3. The cardiac stimulating apparatus as recited in claim 1, wherein the linear prediction means further includes a means for auto-regressive analysis of the preconditioned accelerometer energy signal using algorithms selected from the group consisting of Levinson and Yule-Walker.
4. The cardiac stimulating apparatus as recited in claim 1, wherein said microprocessor-based controller includes a means for identifying, from the signal transmitted by the accelerometer, a time of physical inactivity.
5. The cardiac stimulating apparatus as recited in claim 1, wherein the dual chamber cardiac pacer functions in a pacing mode selected from the group consisting of A-V pacing, V-V pacing and A-A pacing.
6. The cardiac stimulating apparatus as recited in claim 5, wherein the A-V pacing mode is selected from the group consisting of AR-VR pacing, AR-VL pacing, AL-VR pacing, AR-
VRL pacing, AL-VRL pacing, and AL-VL pacing.
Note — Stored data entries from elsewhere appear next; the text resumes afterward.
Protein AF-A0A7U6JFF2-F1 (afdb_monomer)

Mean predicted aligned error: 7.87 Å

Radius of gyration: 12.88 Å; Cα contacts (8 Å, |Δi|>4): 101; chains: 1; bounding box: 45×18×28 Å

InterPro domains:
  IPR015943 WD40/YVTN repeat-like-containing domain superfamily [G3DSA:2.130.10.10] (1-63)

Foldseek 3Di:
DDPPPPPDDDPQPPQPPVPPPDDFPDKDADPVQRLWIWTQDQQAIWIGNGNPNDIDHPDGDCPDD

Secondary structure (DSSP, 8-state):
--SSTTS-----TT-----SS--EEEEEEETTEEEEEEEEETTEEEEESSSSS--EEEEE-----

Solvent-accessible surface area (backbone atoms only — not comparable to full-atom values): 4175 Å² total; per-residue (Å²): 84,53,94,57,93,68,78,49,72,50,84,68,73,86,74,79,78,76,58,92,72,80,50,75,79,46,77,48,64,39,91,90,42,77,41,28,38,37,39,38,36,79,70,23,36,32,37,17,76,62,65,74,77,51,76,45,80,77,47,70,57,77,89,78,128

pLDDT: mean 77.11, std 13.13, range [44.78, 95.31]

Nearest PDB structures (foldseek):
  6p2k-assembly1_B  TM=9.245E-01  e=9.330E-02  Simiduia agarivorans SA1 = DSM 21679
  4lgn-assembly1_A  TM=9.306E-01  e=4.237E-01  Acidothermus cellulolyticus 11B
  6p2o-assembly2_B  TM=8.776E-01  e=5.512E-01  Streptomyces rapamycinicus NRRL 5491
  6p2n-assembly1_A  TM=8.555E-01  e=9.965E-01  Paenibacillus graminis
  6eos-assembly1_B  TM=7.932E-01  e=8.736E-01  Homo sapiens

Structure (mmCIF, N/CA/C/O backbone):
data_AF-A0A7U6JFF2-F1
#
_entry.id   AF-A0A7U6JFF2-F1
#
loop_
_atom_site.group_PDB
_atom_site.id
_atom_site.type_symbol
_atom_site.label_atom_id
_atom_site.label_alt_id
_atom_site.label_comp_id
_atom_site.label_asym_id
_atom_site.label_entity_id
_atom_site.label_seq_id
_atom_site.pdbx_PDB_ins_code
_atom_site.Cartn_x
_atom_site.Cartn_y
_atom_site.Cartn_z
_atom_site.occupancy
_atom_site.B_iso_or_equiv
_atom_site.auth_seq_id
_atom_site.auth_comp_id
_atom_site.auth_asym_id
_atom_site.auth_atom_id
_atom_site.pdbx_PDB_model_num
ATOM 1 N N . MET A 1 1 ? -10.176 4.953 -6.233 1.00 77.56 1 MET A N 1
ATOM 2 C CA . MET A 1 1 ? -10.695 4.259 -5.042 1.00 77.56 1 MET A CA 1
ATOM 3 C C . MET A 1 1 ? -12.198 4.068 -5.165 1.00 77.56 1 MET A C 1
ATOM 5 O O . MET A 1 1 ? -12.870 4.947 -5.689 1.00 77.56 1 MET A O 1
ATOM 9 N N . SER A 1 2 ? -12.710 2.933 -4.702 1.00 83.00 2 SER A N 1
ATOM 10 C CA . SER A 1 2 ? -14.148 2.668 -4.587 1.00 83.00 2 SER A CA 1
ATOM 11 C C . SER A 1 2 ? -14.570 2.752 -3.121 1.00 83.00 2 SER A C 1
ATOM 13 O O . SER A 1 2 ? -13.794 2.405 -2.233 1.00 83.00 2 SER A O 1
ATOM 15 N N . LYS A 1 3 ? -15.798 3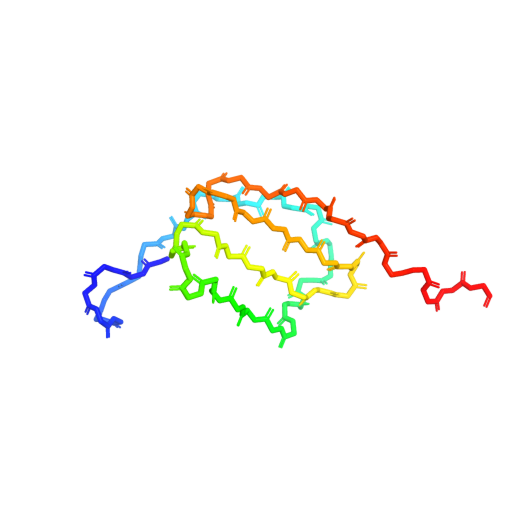.207 -2.864 1.00 85.75 3 LYS A N 1
ATOM 16 C CA . LYS A 1 3 ? -16.426 3.204 -1.527 1.00 85.75 3 LYS A CA 1
ATOM 17 C C . LYS A 1 3 ? -17.647 2.281 -1.466 1.00 85.75 3 LYS A C 1
ATOM 19 O O . LYS A 1 3 ? -18.354 2.252 -0.467 1.00 85.75 3 LYS A O 1
ATOM 24 N N . ASP A 1 4 ? -17.893 1.546 -2.541 1.00 90.69 4 ASP A N 1
ATOM 25 C CA . ASP A 1 4 ? -19.124 0.812 -2.809 1.00 90.69 4 ASP A CA 1
ATOM 26 C C . ASP A 1 4 ? -18.829 -0.565 -3.412 1.00 90.69 4 ASP A C 1
ATOM 28 O O . ASP A 1 4 ? -19.455 -1.006 -4.373 1.00 90.69 4 ASP A O 1
ATOM 32 N N . PHE A 1 5 ? -17.848 -1.255 -2.824 1.00 87.38 5 PHE A N 1
ATOM 33 C CA . PHE A 1 5 ? -17.482 -2.632 -3.175 1.00 87.38 5 PHE A CA 1
ATOM 34 C C . PHE A 1 5 ? -17.096 -2.827 -4.650 1.00 87.38 5 PHE A C 1
ATOM 36 O O . PHE A 1 5 ? -17.273 -3.903 -5.213 1.00 87.38 5 PHE A O 1
ATOM 43 N N . GLY A 1 6 ? -16.534 -1.792 -5.271 1.00 87.25 6 GLY A N 1
ATOM 44 C CA . GLY A 1 6 ? -16.079 -1.819 -6.657 1.00 87.25 6 GLY A CA 1
ATOM 45 C C . GLY A 1 6 ? -17.162 -1.506 -7.685 1.00 87.25 6 GLY A C 1
ATOM 46 O O . GLY A 1 6 ? -16.904 -1.676 -8.874 1.00 87.25 6 GLY A O 1
ATOM 47 N N . ALA A 1 7 ? -18.346 -1.045 -7.270 1.00 93.44 7 ALA A N 1
ATOM 48 C CA . ALA A 1 7 ? -19.374 -0.614 -8.214 1.00 93.44 7 ALA A CA 1
ATOM 49 C C . ALA A 1 7 ? -18.978 0.690 -8.933 1.00 93.44 7 ALA A C 1
ATOM 51 O O . ALA A 1 7 ? -19.197 0.810 -10.138 1.00 93.44 7 ALA A O 1
ATOM 52 N N . HIS A 1 8 ? -18.327 1.627 -8.232 1.00 90.19 8 HIS A N 1
ATOM 53 C CA . HIS A 1 8 ? -17.792 2.860 -8.808 1.00 90.19 8 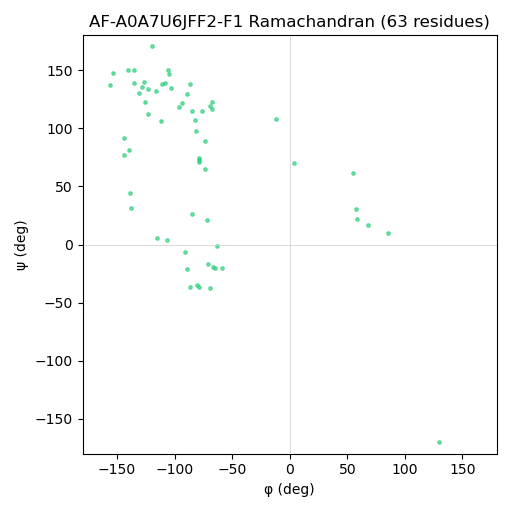HIS A CA 1
ATOM 54 C C . HIS A 1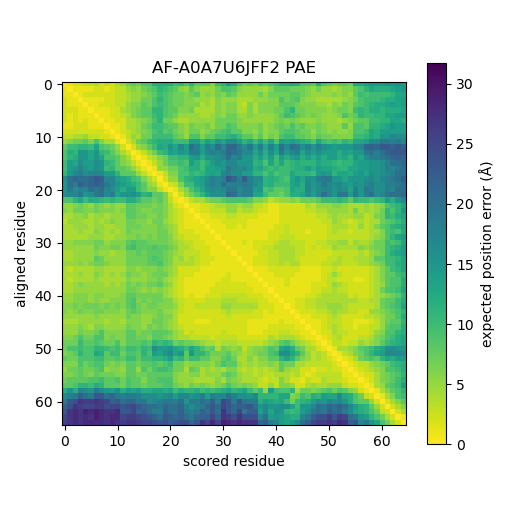 8 ? -16.374 3.150 -8.320 1.00 90.19 8 HIS A C 1
ATOM 56 O O . HIS A 1 8 ? -15.989 2.826 -7.197 1.00 90.19 8 HIS A O 1
ATOM 62 N N . PHE A 1 9 ? -15.593 3.823 -9.166 1.00 83.81 9 PHE A N 1
ATOM 63 C CA . PHE A 1 9 ? -14.230 4.229 -8.848 1.00 83.81 9 PHE A CA 1
ATOM 64 C C . PHE A 1 9 ? -14.058 5.731 -9.056 1.00 83.81 9 PHE A C 1
ATOM 66 O O . PHE A 1 9 ? -14.231 6.247 -10.156 1.00 83.81 9 PHE A O 1
ATOM 73 N N . GLU A 1 10 ? -13.656 6.424 -7.995 1.00 82.94 10 GLU A N 1
ATOM 74 C CA . GLU A 1 10 ? -13.189 7.806 -8.054 1.00 82.94 10 GLU A CA 1
ATOM 75 C C . GLU A 1 10 ? -11.688 7.814 -8.367 1.00 82.94 10 GLU A C 1
ATOM 77 O O . GLU A 1 10 ? -10.920 7.015 -7.813 1.00 82.94 10 GLU A O 1
ATOM 82 N N . ASN A 1 11 ? -11.243 8.721 -9.239 1.00 74.31 11 ASN A N 1
ATOM 83 C CA . ASN A 1 11 ? -9.815 8.960 -9.415 1.00 74.31 11 ASN A CA 1
ATOM 84 C C . ASN A 1 11 ? -9.268 9.587 -8.125 1.00 74.31 11 ASN A C 1
ATOM 86 O O . ASN A 1 11 ? -9.762 10.622 -7.678 1.00 74.31 11 ASN A O 1
ATOM 90 N N . VAL A 1 12 ? -8.270 8.952 -7.511 1.00 68.31 12 VAL A N 1
ATOM 91 C CA . VAL A 1 12 ? -7.575 9.557 -6.374 1.00 68.31 12 VAL A CA 1
ATOM 92 C C . VAL A 1 12 ? -6.548 10.511 -6.971 1.00 68.31 12 VAL A C 1
ATOM 94 O O . VAL A 1 12 ? -5.594 10.067 -7.606 1.00 68.31 12 VAL A O 1
ATOM 97 N N . SER A 1 13 ? -6.843 11.809 -6.840 1.00 57.53 13 SER A N 1
ATOM 98 C CA . SER A 1 13 ? -6.071 12.980 -7.277 1.00 57.53 13 SER A CA 1
ATOM 99 C C . SER A 1 13 ? -4.641 12.667 -7.713 1.00 57.53 13 SER A C 1
ATOM 101 O O . SER A 1 13 ? -3.831 12.397 -6.836 1.00 57.53 13 SER A O 1
ATOM 103 N N . ASN A 1 14 ? -4.352 12.740 -9.024 1.00 56.03 14 ASN A N 1
ATOM 104 C CA . ASN A 1 14 ? -3.025 12.738 -9.669 1.00 56.03 14 ASN A CA 1
ATOM 105 C C . ASN A 1 14 ? -1.849 12.552 -8.702 1.00 56.03 14 ASN A C 1
ATOM 107 O O . ASN A 1 14 ? -1.080 13.483 -8.443 1.00 56.03 14 ASN A O 1
ATOM 111 N N . VAL A 1 15 ? -1.716 11.345 -8.157 1.00 56.44 15 VAL A N 1
ATOM 112 C CA . VAL A 1 15 ? -0.605 11.014 -7.281 1.00 56.44 15 VAL A CA 1
ATOM 113 C C . VAL A 1 15 ? 0.601 10.893 -8.200 1.00 56.44 15 VAL A C 1
ATOM 115 O O . VAL A 1 15 ? 0.895 9.834 -8.750 1.00 56.44 15 VAL A O 1
ATOM 118 N N . ASN A 1 16 ? 1.290 12.009 -8.422 1.00 57.94 16 ASN A N 1
ATOM 119 C CA . ASN A 1 16 ? 2.545 12.016 -9.148 1.00 57.94 16 ASN A CA 1
ATOM 120 C C . ASN A 1 16 ? 3.646 11.543 -8.196 1.00 57.94 16 ASN A C 1
ATOM 122 O O . ASN A 1 16 ? 4.465 12.323 -7.722 1.00 57.94 16 ASN A O 1
ATOM 126 N N . ILE A 1 17 ? 3.670 10.240 -7.919 1.00 59.25 17 ILE A N 1
ATOM 127 C CA . I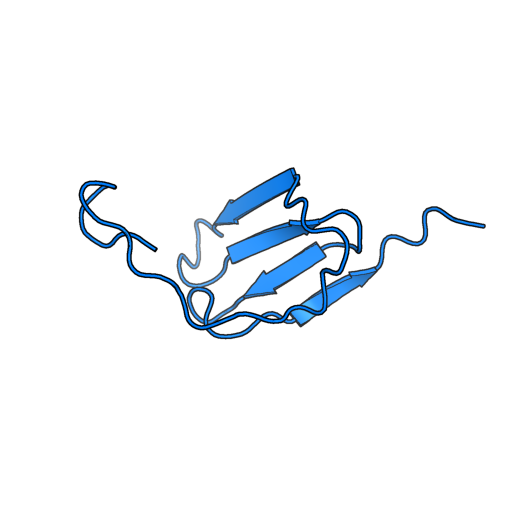LE A 1 17 ? 4.750 9.577 -7.171 1.00 59.25 17 ILE A CA 1
ATOM 128 C C . ILE A 1 17 ? 6.051 9.472 -7.988 1.00 59.25 17 ILE A C 1
ATOM 130 O O . ILE A 1 17 ? 6.901 8.627 -7.720 1.00 59.25 17 ILE A O 1
ATOM 134 N N . GLY A 1 18 ? 6.225 10.305 -9.025 1.00 56.62 18 GLY A N 1
ATOM 135 C CA . GLY A 1 18 ? 7.404 10.294 -9.889 1.00 56.62 18 GLY A CA 1
ATOM 136 C C . GLY A 1 18 ? 7.631 8.943 -10.570 1.00 56.62 18 GLY A C 1
ATOM 137 O O . GLY A 1 18 ? 8.757 8.610 -10.950 1.00 56.62 18 GLY A O 1
ATOM 138 N N . LEU A 1 19 ? 6.589 8.120 -10.700 1.00 56.91 19 LEU A N 1
ATOM 139 C CA . LEU A 1 19 ? 6.658 6.799 -11.306 1.00 56.91 19 LEU A CA 1
ATOM 140 C C . LEU A 1 19 ? 6.661 6.939 -12.836 1.00 56.91 19 LEU A C 1
ATOM 142 O O . LEU A 1 19 ? 5.721 6.617 -13.535 1.00 56.91 19 LEU A O 1
ATOM 146 N N . THR A 1 20 ? 7.756 7.401 -13.420 1.00 55.09 20 THR A N 1
ATOM 147 C CA . THR A 1 20 ? 7.919 7.461 -14.885 1.00 55.09 20 THR A CA 1
ATOM 148 C C . THR A 1 20 ? 7.905 6.087 -15.589 1.00 55.09 20 THR A C 1
ATOM 150 O O . THR A 1 20 ? 7.964 6.037 -16.811 1.00 55.09 20 THR A O 1
ATOM 153 N N . ASN A 1 21 ? 7.779 4.976 -14.844 1.00 56.34 21 ASN A N 1
ATOM 154 C CA . ASN A 1 21 ? 7.605 3.606 -15.348 1.00 56.34 21 ASN A CA 1
ATOM 155 C C . ASN A 1 21 ? 6.647 2.817 -14.414 1.00 56.34 21 ASN A C 1
ATOM 157 O O . ASN A 1 21 ? 7.063 2.068 -13.529 1.00 56.34 21 ASN A O 1
ATOM 161 N N . ASN A 1 22 ? 5.348 3.107 -14.558 1.00 61.97 22 ASN A N 1
ATOM 162 C CA . ASN A 1 22 ? 4.234 2.898 -13.613 1.00 61.97 22 ASN A CA 1
ATOM 163 C C . ASN A 1 22 ? 3.744 1.443 -13.428 1.00 61.97 22 ASN A C 1
ATOM 165 O O . ASN A 1 22 ? 2.588 1.147 -13.724 1.00 61.97 22 ASN A O 1
ATOM 169 N N . PHE A 1 23 ? 4.558 0.530 -12.895 1.00 73.25 23 PHE A N 1
ATOM 170 C CA . PHE A 1 23 ? 4.036 -0.781 -12.473 1.00 73.25 23 PHE A CA 1
ATOM 171 C C . PHE A 1 23 ? 4.066 -0.941 -10.953 1.00 73.25 23 PHE A C 1
ATOM 173 O O . PHE A 1 23 ? 5.120 -1.159 -10.348 1.00 73.25 23 PHE A O 1
ATOM 180 N N . VAL A 1 24 ? 2.879 -0.865 -10.347 1.00 78.56 24 VAL A N 1
ATOM 181 C CA . VAL A 1 24 ? 2.632 -1.389 -9.002 1.00 78.56 24 VAL A CA 1
ATOM 182 C C . VAL A 1 24 ? 2.530 -2.908 -9.127 1.00 78.56 24 VAL A C 1
ATOM 184 O O . VAL A 1 24 ? 1.636 -3.418 -9.797 1.00 78.56 24 VAL A O 1
ATOM 187 N N . LYS A 1 25 ? 3.471 -3.632 -8.517 1.00 85.31 25 LYS A N 1
ATOM 188 C CA . LYS A 1 25 ? 3.495 -5.103 -8.514 1.00 85.31 25 LYS A CA 1
ATOM 189 C C . LYS A 1 25 ? 2.512 -5.680 -7.502 1.00 85.31 25 LYS A C 1
ATOM 191 O O . LYS A 1 25 ? 1.919 -6.722 -7.755 1.00 85.31 25 LYS A O 1
ATOM 196 N N . GLN A 1 26 ? 2.369 -5.024 -6.352 1.00 87.12 26 GLN A N 1
ATOM 197 C CA . GLN A 1 26 ? 1.511 -5.487 -5.267 1.00 87.12 26 GLN A CA 1
ATOM 198 C C . GLN A 1 26 ? 1.030 -4.318 -4.408 1.00 87.12 26 GLN A C 1
ATOM 200 O O . GLN A 1 26 ? 1.760 -3.344 -4.208 1.00 87.12 26 GLN A O 1
ATOM 205 N N . ILE A 1 27 ? -0.185 -4.459 -3.879 1.00 87.25 27 ILE A N 1
ATOM 206 C CA . ILE A 1 27 ? -0.789 -3.565 -2.890 1.00 87.25 27 ILE A CA 1
ATOM 207 C C . ILE A 1 27 ? -1.173 -4.409 -1.673 1.00 87.25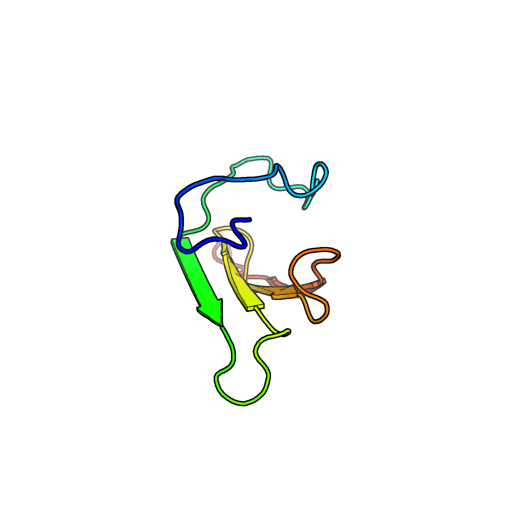 27 ILE A C 1
ATOM 209 O O . ILE A 1 27 ? -1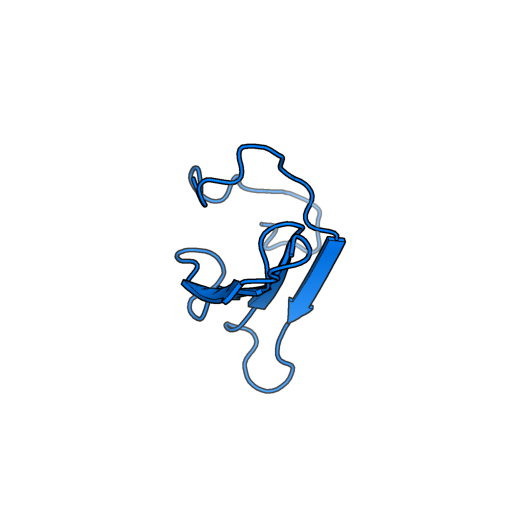.749 -5.486 -1.833 1.00 87.25 27 ILE A O 1
ATOM 213 N N . ALA A 1 28 ? -0.853 -3.936 -0.469 1.00 91.12 28 ALA A N 1
ATOM 214 C CA . ALA A 1 28 ? -1.237 -4.580 0.785 1.00 91.12 28 ALA A CA 1
ATOM 215 C C . ALA A 1 28 ? -1.760 -3.547 1.791 1.00 91.12 28 ALA A C 1
ATOM 217 O O . ALA A 1 28 ? -1.190 -2.467 1.927 1.00 91.12 28 ALA A O 1
ATOM 218 N N . ILE A 1 29 ? -2.827 -3.892 2.511 1.00 90.38 29 ILE A N 1
ATOM 219 C CA . ILE A 1 29 ? -3.422 -3.060 3.566 1.00 90.38 29 ILE A CA 1
ATOM 220 C C . ILE A 1 29 ? -2.995 -3.628 4.923 1.00 90.38 29 ILE A C 1
ATOM 222 O O . ILE A 1 29 ? -3.050 -4.842 5.122 1.00 90.38 29 ILE A O 1
ATOM 226 N N . ASP A 1 30 ? -2.574 -2.768 5.854 1.00 91.19 30 ASP A N 1
ATOM 227 C CA . ASP A 1 30 ? -2.275 -3.180 7.229 1.00 91.19 30 ASP A CA 1
ATOM 228 C C . ASP A 1 30 ? -3.579 -3.614 7.933 1.00 91.19 30 ASP A C 1
ATOM 230 O O . ASP A 1 30 ? -4.473 -2.786 8.135 1.00 91.19 30 ASP A O 1
ATOM 234 N N . PRO A 1 31 ? -3.718 -4.886 8.351 1.00 92.69 31 PRO A N 1
ATOM 235 C CA . PRO A 1 31 ? -4.950 -5.371 8.971 1.00 92.69 31 PRO A CA 1
ATOM 236 C C . PRO A 1 31 ? -5.231 -4.731 10.339 1.00 92.69 31 PRO A C 1
ATOM 238 O O . PRO A 1 31 ? -6.366 -4.775 10.807 1.00 92.69 31 PRO A O 1
ATOM 241 N N . LYS A 1 32 ? -4.222 -4.141 10.997 1.00 95.31 32 LYS A N 1
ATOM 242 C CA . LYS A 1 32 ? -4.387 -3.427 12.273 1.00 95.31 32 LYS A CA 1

7. A method of non-invasively measuring hemodynamic pulse pressure from an accelerometer signal electrically coupled to an implantable cardiac pacer, said pacer being of the type having a microprocessor-based controller having memory, a pulse generator, and an accelerometer for sensing fluid and myocardial accelerations of a patient's heart, said method comprising the steps of: a) pacing a patient's heart with the implantable cardiac pacer, wherein the cardiac pacer has a preset pacing mode, identifies cardiac cycles of the patient's heart and controls a timing interval between at least one of intrinsic and paced stimulations of preselected chambers of the heart; b) receiving a signal from the accelerometer; c) filtering the signal to obtain a waveform related to a pulse pressure within the patient's heart; d) performing a linear prediction to determine values from the waveform; e) determining a bandwidth from the values determined from the waveform; f) determining a center frequency from the values determined from the waveform; and g) calculating an amount indicative of pulse pressure from the determined bandwidth and center frequency.
8. The method as in claim 7, further including the step of selecting a pacing mode of the implantable cardiac pacer from a group consisting of A-V pacing, V-V pacing and A-A pacing.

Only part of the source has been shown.